I have a flask api and I am trying to improve it identifying which function calls in the api definition takes the longest time whenever call it. For that I am using a profiler as highlighted in this repo. Whenever I make the api call, this profiler generates a .prof file which I can use with snakeviz
to visualize.
Now I am trying to run this on aws cluster in the same region where my database is stored to minimize network latency time. I can get the api server running and make the api calls, my question is how can I transfer the .prof
file from kubernetes pod without disturbing the api server. Is there a way to start a separate shell that transfers file to say an s3 bucket whenever that file is created without killing off the api server.

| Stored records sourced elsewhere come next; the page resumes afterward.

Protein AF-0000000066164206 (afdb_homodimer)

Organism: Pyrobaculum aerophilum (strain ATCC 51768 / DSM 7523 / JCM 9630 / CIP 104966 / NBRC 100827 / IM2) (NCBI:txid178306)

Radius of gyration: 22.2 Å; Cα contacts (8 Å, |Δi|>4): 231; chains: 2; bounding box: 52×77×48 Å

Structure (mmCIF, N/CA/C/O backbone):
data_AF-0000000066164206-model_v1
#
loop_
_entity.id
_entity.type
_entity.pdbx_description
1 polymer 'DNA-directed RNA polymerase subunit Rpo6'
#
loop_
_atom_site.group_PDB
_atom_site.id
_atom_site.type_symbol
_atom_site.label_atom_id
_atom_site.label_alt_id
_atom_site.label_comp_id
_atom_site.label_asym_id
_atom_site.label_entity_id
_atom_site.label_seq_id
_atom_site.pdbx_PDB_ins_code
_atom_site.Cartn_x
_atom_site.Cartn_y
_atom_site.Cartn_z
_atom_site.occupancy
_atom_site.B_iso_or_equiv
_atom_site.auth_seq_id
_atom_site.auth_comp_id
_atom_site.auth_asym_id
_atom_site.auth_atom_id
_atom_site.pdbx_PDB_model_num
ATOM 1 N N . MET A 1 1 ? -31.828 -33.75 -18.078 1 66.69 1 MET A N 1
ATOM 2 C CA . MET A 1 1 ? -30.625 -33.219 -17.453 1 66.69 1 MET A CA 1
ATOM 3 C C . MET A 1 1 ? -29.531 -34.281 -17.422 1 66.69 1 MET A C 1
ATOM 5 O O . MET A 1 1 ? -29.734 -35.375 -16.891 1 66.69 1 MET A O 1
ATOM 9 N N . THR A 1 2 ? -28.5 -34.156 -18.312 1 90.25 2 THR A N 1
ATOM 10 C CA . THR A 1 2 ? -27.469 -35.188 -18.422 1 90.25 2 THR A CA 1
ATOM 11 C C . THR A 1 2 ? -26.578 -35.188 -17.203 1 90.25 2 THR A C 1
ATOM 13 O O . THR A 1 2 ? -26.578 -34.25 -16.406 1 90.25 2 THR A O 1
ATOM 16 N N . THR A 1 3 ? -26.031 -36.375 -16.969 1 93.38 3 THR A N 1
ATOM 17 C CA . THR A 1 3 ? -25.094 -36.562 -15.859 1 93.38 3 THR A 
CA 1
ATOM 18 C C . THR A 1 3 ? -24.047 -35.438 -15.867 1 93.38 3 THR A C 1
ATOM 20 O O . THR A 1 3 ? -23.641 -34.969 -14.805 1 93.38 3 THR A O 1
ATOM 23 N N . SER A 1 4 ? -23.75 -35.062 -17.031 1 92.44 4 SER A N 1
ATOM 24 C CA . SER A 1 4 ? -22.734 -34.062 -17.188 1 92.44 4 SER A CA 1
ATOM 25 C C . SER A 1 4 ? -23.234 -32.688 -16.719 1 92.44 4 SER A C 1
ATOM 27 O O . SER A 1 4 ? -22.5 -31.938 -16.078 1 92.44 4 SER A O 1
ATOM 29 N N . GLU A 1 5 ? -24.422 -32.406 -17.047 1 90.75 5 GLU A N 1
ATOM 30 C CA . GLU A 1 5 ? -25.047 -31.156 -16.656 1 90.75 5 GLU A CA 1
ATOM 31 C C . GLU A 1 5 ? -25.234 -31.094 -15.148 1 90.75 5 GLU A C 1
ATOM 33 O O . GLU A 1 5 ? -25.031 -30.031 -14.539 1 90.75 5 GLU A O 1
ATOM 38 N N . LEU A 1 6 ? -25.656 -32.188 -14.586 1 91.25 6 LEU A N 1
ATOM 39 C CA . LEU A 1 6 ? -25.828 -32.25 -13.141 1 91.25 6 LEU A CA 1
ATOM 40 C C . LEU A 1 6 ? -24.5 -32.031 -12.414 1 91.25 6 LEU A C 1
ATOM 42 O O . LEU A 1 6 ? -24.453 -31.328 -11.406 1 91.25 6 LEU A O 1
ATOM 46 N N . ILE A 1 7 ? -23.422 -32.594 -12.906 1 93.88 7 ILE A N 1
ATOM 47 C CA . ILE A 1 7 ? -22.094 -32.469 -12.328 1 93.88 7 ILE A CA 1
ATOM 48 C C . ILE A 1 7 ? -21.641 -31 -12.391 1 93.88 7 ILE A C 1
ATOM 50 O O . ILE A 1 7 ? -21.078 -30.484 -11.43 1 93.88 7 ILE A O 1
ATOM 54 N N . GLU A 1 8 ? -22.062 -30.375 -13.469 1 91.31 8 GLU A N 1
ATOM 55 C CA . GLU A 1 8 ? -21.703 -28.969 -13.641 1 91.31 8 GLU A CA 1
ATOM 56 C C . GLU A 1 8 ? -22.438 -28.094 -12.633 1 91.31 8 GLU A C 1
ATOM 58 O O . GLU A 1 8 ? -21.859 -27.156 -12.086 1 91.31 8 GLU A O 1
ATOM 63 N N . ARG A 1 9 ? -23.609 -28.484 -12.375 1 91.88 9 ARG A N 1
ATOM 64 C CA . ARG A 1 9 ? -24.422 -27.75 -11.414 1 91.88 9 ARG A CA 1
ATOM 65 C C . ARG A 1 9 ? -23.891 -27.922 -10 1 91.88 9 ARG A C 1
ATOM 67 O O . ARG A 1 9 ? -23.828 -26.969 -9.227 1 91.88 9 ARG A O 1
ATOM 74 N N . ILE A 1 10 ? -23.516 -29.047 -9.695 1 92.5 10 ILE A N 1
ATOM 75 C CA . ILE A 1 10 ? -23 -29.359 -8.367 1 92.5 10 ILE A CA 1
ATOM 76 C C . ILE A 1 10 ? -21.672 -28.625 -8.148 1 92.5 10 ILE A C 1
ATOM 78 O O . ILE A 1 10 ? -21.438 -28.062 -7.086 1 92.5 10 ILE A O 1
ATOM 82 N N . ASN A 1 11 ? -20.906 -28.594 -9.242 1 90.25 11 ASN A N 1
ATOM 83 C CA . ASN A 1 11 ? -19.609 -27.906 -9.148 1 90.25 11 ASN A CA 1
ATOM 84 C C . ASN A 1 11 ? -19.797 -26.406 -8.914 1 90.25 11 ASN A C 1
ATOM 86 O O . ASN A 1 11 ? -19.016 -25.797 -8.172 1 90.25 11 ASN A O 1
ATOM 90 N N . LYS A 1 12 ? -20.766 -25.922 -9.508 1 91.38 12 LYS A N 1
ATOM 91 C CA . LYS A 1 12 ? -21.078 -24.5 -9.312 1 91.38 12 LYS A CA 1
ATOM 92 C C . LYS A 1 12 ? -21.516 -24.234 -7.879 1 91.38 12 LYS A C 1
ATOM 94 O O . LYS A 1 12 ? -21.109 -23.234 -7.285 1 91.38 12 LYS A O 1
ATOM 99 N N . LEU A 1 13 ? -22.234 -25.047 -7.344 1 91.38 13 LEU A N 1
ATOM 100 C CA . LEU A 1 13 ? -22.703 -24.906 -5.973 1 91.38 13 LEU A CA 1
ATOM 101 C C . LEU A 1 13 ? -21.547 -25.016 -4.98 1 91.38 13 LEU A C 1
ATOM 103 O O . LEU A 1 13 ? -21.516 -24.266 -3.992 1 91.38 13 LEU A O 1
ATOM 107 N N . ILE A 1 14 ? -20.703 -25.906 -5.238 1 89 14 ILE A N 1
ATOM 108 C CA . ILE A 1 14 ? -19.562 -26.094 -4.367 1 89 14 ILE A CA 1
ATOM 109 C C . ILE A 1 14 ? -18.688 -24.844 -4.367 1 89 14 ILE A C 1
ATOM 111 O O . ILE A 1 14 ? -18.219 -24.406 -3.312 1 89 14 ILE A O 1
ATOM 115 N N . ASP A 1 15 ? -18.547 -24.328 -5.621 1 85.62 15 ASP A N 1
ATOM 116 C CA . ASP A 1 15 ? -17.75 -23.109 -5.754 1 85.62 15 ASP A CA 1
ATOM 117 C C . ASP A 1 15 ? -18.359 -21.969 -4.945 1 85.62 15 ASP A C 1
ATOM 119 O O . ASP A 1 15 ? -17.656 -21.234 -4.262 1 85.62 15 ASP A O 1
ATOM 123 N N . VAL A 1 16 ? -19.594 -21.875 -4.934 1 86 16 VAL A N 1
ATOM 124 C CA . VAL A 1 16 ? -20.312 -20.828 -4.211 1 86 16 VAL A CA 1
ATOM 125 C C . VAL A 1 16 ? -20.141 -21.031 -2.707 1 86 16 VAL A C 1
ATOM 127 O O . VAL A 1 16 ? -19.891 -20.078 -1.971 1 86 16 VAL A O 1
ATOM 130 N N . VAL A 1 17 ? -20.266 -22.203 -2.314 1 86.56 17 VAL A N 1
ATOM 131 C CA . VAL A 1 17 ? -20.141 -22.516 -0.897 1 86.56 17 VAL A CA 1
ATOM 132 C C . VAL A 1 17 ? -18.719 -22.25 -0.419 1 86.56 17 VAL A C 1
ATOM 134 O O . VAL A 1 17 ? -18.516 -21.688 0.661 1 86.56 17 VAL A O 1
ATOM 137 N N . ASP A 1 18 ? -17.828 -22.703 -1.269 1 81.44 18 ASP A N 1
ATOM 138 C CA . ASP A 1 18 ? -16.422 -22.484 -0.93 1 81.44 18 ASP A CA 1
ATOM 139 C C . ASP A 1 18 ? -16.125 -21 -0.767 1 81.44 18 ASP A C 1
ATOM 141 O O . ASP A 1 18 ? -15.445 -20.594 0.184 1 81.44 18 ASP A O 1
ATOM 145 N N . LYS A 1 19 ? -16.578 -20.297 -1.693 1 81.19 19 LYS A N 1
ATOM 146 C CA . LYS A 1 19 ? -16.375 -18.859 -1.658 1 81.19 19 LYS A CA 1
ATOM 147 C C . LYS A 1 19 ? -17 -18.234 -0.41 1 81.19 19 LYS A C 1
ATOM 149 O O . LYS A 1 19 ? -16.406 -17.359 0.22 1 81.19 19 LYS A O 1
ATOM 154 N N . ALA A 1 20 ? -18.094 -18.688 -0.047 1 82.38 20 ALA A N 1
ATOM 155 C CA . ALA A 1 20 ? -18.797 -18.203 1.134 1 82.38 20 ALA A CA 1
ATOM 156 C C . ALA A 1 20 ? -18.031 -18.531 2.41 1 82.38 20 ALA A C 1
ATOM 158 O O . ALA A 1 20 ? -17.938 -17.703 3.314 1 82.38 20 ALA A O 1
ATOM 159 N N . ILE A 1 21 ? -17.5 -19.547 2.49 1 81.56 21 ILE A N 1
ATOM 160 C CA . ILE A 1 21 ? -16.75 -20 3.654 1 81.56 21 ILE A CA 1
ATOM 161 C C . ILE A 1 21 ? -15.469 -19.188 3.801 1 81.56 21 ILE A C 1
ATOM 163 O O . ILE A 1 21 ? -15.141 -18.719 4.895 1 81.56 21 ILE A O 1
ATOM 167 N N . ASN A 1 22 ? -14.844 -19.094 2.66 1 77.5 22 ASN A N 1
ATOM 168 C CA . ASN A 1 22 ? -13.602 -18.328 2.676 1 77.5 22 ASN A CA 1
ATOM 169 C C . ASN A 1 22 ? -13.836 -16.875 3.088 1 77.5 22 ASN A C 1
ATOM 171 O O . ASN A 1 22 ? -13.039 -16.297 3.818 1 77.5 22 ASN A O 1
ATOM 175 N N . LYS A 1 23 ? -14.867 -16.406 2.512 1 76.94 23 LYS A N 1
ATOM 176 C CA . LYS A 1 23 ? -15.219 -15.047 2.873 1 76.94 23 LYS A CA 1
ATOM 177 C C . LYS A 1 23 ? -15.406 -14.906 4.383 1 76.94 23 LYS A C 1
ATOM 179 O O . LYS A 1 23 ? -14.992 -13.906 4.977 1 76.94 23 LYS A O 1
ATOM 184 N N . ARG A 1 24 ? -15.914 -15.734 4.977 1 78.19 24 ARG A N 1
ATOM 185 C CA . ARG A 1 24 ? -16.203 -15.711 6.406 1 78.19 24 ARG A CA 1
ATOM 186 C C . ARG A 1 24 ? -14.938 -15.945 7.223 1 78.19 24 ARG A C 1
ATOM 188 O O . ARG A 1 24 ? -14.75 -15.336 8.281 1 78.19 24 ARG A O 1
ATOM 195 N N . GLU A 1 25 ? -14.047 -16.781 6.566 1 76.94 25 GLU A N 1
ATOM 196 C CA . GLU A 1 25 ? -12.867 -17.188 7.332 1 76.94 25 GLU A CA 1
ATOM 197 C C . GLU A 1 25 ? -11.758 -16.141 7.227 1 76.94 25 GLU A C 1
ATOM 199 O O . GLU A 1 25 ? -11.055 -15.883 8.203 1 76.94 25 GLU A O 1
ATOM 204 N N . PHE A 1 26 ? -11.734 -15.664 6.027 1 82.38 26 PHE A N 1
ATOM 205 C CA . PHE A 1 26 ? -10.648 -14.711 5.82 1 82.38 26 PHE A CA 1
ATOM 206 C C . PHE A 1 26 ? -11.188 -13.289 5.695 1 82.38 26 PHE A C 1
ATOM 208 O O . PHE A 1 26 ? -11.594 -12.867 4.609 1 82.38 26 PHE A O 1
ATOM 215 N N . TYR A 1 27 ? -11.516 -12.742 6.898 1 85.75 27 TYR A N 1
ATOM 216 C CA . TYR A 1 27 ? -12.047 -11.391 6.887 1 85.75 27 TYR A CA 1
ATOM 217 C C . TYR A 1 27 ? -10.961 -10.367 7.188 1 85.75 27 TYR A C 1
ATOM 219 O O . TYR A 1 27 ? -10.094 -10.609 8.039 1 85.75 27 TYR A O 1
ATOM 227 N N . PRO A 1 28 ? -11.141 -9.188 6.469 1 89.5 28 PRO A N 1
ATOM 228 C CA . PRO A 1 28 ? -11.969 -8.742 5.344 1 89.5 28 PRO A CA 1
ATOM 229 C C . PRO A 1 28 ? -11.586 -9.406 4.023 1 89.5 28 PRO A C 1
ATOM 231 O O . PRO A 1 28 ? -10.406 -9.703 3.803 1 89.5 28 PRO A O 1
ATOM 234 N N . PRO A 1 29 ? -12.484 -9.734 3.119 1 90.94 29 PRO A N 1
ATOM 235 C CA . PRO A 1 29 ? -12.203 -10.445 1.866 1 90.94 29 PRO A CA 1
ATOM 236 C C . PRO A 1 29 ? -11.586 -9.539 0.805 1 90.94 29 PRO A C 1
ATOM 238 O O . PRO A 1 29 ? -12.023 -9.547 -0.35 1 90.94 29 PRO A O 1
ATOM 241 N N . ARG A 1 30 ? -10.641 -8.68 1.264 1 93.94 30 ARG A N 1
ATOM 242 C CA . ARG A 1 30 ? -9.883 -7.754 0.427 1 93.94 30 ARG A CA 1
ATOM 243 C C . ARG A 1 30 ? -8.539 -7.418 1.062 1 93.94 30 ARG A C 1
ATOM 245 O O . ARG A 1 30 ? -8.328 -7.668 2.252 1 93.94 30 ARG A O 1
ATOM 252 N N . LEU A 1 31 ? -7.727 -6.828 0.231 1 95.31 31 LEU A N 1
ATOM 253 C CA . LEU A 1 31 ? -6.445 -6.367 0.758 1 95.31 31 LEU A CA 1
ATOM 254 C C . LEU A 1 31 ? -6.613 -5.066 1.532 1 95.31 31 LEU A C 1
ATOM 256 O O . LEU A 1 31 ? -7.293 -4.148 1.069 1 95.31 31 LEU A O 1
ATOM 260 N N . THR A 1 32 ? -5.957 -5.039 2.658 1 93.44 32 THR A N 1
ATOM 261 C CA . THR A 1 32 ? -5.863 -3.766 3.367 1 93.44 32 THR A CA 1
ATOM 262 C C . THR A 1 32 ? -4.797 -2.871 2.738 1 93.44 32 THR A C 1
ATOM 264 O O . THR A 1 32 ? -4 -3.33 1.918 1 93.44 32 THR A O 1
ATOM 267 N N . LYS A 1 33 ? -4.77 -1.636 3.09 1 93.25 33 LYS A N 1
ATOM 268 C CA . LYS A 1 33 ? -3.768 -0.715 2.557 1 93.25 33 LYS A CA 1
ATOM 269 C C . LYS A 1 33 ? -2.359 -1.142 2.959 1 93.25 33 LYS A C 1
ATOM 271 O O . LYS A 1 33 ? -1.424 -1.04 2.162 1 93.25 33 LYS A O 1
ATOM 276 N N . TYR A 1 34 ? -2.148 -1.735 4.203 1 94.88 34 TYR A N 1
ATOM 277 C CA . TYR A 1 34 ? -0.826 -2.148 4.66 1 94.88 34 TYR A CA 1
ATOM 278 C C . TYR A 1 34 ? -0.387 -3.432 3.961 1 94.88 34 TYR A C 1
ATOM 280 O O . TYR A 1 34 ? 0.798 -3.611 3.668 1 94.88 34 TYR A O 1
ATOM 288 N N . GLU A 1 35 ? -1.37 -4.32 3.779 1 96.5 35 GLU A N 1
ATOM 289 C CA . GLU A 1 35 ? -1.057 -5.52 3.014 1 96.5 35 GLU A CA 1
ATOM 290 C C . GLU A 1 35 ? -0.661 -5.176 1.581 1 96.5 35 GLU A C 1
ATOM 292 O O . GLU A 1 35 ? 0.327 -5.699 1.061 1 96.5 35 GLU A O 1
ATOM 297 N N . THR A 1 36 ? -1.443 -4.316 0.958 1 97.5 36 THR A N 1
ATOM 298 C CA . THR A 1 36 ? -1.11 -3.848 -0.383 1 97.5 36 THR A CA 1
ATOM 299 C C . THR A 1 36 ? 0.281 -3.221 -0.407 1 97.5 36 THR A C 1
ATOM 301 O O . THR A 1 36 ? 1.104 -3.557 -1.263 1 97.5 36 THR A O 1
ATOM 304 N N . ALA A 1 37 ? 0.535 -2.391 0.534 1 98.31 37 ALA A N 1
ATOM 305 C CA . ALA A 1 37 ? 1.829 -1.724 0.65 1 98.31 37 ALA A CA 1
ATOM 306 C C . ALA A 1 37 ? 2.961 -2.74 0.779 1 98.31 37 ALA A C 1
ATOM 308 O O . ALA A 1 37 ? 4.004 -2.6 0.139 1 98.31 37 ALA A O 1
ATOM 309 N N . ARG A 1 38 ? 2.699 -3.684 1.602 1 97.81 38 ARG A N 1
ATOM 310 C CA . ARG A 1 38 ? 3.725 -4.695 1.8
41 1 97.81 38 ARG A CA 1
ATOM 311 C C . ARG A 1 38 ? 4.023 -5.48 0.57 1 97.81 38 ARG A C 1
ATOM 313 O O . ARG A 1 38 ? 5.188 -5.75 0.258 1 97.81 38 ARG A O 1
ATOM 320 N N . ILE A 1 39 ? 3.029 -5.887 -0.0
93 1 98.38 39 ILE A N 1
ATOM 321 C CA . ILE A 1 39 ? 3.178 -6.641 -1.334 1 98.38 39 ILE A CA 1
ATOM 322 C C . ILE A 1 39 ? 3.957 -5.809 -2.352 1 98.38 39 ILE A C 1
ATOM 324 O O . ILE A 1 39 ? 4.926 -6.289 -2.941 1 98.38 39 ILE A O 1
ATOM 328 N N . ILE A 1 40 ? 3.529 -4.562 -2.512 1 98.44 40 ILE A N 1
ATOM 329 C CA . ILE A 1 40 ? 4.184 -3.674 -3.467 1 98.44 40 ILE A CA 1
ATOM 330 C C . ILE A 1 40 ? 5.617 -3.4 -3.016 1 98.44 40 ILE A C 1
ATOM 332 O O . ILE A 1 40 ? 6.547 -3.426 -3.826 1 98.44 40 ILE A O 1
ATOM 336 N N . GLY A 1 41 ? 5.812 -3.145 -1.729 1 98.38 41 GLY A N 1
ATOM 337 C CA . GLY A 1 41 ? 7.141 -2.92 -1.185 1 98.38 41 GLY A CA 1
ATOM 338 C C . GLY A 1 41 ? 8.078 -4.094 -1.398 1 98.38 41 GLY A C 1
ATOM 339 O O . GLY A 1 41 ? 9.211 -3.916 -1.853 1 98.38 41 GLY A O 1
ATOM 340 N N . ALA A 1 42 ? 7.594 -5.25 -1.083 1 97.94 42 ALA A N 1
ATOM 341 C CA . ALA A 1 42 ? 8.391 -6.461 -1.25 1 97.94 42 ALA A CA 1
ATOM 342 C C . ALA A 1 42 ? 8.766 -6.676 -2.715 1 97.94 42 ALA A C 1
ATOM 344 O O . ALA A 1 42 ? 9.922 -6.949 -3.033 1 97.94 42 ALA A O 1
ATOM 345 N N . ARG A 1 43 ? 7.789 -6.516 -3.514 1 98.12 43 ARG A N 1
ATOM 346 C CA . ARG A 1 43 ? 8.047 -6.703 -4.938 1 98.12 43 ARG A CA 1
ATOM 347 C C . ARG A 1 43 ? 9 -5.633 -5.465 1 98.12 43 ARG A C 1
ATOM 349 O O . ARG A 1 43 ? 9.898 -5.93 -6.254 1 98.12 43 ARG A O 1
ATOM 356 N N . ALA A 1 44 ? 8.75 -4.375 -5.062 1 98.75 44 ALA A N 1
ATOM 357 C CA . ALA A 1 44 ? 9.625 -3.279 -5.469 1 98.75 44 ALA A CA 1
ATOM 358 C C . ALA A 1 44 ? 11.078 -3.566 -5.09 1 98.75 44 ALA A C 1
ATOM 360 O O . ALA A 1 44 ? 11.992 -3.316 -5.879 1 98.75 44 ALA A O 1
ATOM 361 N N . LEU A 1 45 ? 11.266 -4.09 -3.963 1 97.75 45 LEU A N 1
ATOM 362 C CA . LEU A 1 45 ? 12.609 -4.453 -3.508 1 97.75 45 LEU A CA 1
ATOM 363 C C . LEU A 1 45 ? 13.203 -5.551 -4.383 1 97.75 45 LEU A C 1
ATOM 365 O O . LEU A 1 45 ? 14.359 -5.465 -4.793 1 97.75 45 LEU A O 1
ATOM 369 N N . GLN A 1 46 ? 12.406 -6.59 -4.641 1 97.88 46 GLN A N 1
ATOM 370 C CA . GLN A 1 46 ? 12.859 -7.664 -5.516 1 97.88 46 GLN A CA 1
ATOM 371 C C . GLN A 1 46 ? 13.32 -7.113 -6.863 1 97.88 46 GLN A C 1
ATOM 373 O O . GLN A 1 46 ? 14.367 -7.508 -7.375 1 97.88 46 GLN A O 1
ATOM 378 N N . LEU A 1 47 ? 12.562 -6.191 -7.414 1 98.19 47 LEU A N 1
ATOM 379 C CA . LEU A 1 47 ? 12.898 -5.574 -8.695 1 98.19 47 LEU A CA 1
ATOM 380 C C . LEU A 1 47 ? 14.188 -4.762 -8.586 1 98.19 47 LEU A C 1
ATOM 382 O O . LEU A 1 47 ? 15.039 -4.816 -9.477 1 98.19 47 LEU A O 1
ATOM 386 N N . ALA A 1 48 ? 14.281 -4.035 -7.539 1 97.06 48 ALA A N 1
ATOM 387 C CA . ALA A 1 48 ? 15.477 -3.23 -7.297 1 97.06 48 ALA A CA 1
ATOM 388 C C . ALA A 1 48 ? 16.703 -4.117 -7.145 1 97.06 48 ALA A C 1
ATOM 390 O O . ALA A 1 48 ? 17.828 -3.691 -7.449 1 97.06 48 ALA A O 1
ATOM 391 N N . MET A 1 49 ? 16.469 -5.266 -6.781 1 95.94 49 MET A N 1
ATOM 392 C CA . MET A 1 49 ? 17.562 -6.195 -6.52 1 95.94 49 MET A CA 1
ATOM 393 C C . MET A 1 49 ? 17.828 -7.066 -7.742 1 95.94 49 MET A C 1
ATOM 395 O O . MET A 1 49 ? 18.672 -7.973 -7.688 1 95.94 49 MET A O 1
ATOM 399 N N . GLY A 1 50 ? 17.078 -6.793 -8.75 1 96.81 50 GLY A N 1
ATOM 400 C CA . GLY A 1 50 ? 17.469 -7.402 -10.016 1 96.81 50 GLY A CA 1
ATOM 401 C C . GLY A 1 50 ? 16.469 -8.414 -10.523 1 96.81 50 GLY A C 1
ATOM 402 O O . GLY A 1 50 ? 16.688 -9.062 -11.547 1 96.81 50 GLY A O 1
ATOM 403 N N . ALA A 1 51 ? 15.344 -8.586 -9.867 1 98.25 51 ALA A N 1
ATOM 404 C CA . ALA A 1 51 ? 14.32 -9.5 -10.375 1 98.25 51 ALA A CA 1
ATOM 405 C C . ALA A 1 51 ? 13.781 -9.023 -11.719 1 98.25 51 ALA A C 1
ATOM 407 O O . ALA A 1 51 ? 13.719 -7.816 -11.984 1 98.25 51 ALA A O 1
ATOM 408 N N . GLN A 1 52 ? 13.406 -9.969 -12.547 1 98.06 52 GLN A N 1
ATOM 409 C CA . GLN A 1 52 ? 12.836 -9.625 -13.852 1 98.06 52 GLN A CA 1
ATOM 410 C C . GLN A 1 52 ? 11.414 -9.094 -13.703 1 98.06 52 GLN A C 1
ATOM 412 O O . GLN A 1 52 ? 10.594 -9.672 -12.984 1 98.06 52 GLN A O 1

CodePudding user response:
If you want to automate this process or it's simply hard to figure out connectivity for running kubectl exec ...
, one idea would be to use a sidecar container. So your pod contains two containers with a single emptyDir
volume mounted into both. emptyDir
is perhaps the easiest way to create a folder shared between all containers in a pod.
- First container is your regular Flask API
- Second container is watching for new files in shared folder. Whenever it finds a file there it uploads this file to S3
You will need to configure profiler so it dumps output into a shared folder. One benefit of this approach is that you don't have to make any major modifications to the existing container running Flask.
CodePudding user response:
The best option the sidecar container.
Pods that run multiple containers that need to work together. A Pod can encapsulate an application composed of multiple co-located containers that are tightly coupled and need to share resources. These co-located containers form a single cohesive unit of service—for example, one container serving data stored in a shared volume to the public, while a separate sidecar container refreshes or updates those files. The Pod wraps these containers, storage resources, and an ephemeral network identity together as a single unit.
For example, you might have a container that acts as a web server for files in a shared volume, and a separate "sidecar" container that updates those files from a remote source.
Here's a link!
The sidecar creation is easy look this:
apiVersion: v1
kind: Pod
metadata:
name: demo
spec:
containers:
- image: busybox
command: ["/bin/sh"]
args: ["-c", "while true; do echo $(date -u) 'Hi I am from Sidecar container'; sleep 5;done"]
name: sidecar-container
resources: {}
volumeMounts:
- name: var-logs
mountPath: /var/log
- image: nginx
name: main-container
resources: {}
ports:
- containerPort: 80
volumeMounts:
- name: var-logs
mountPath: /usr/share/nginx/html
dnsPolicy: Default
volumes:
- name: var-logs
emptyDir: {}
All you need is change the sidecar container command to your needs.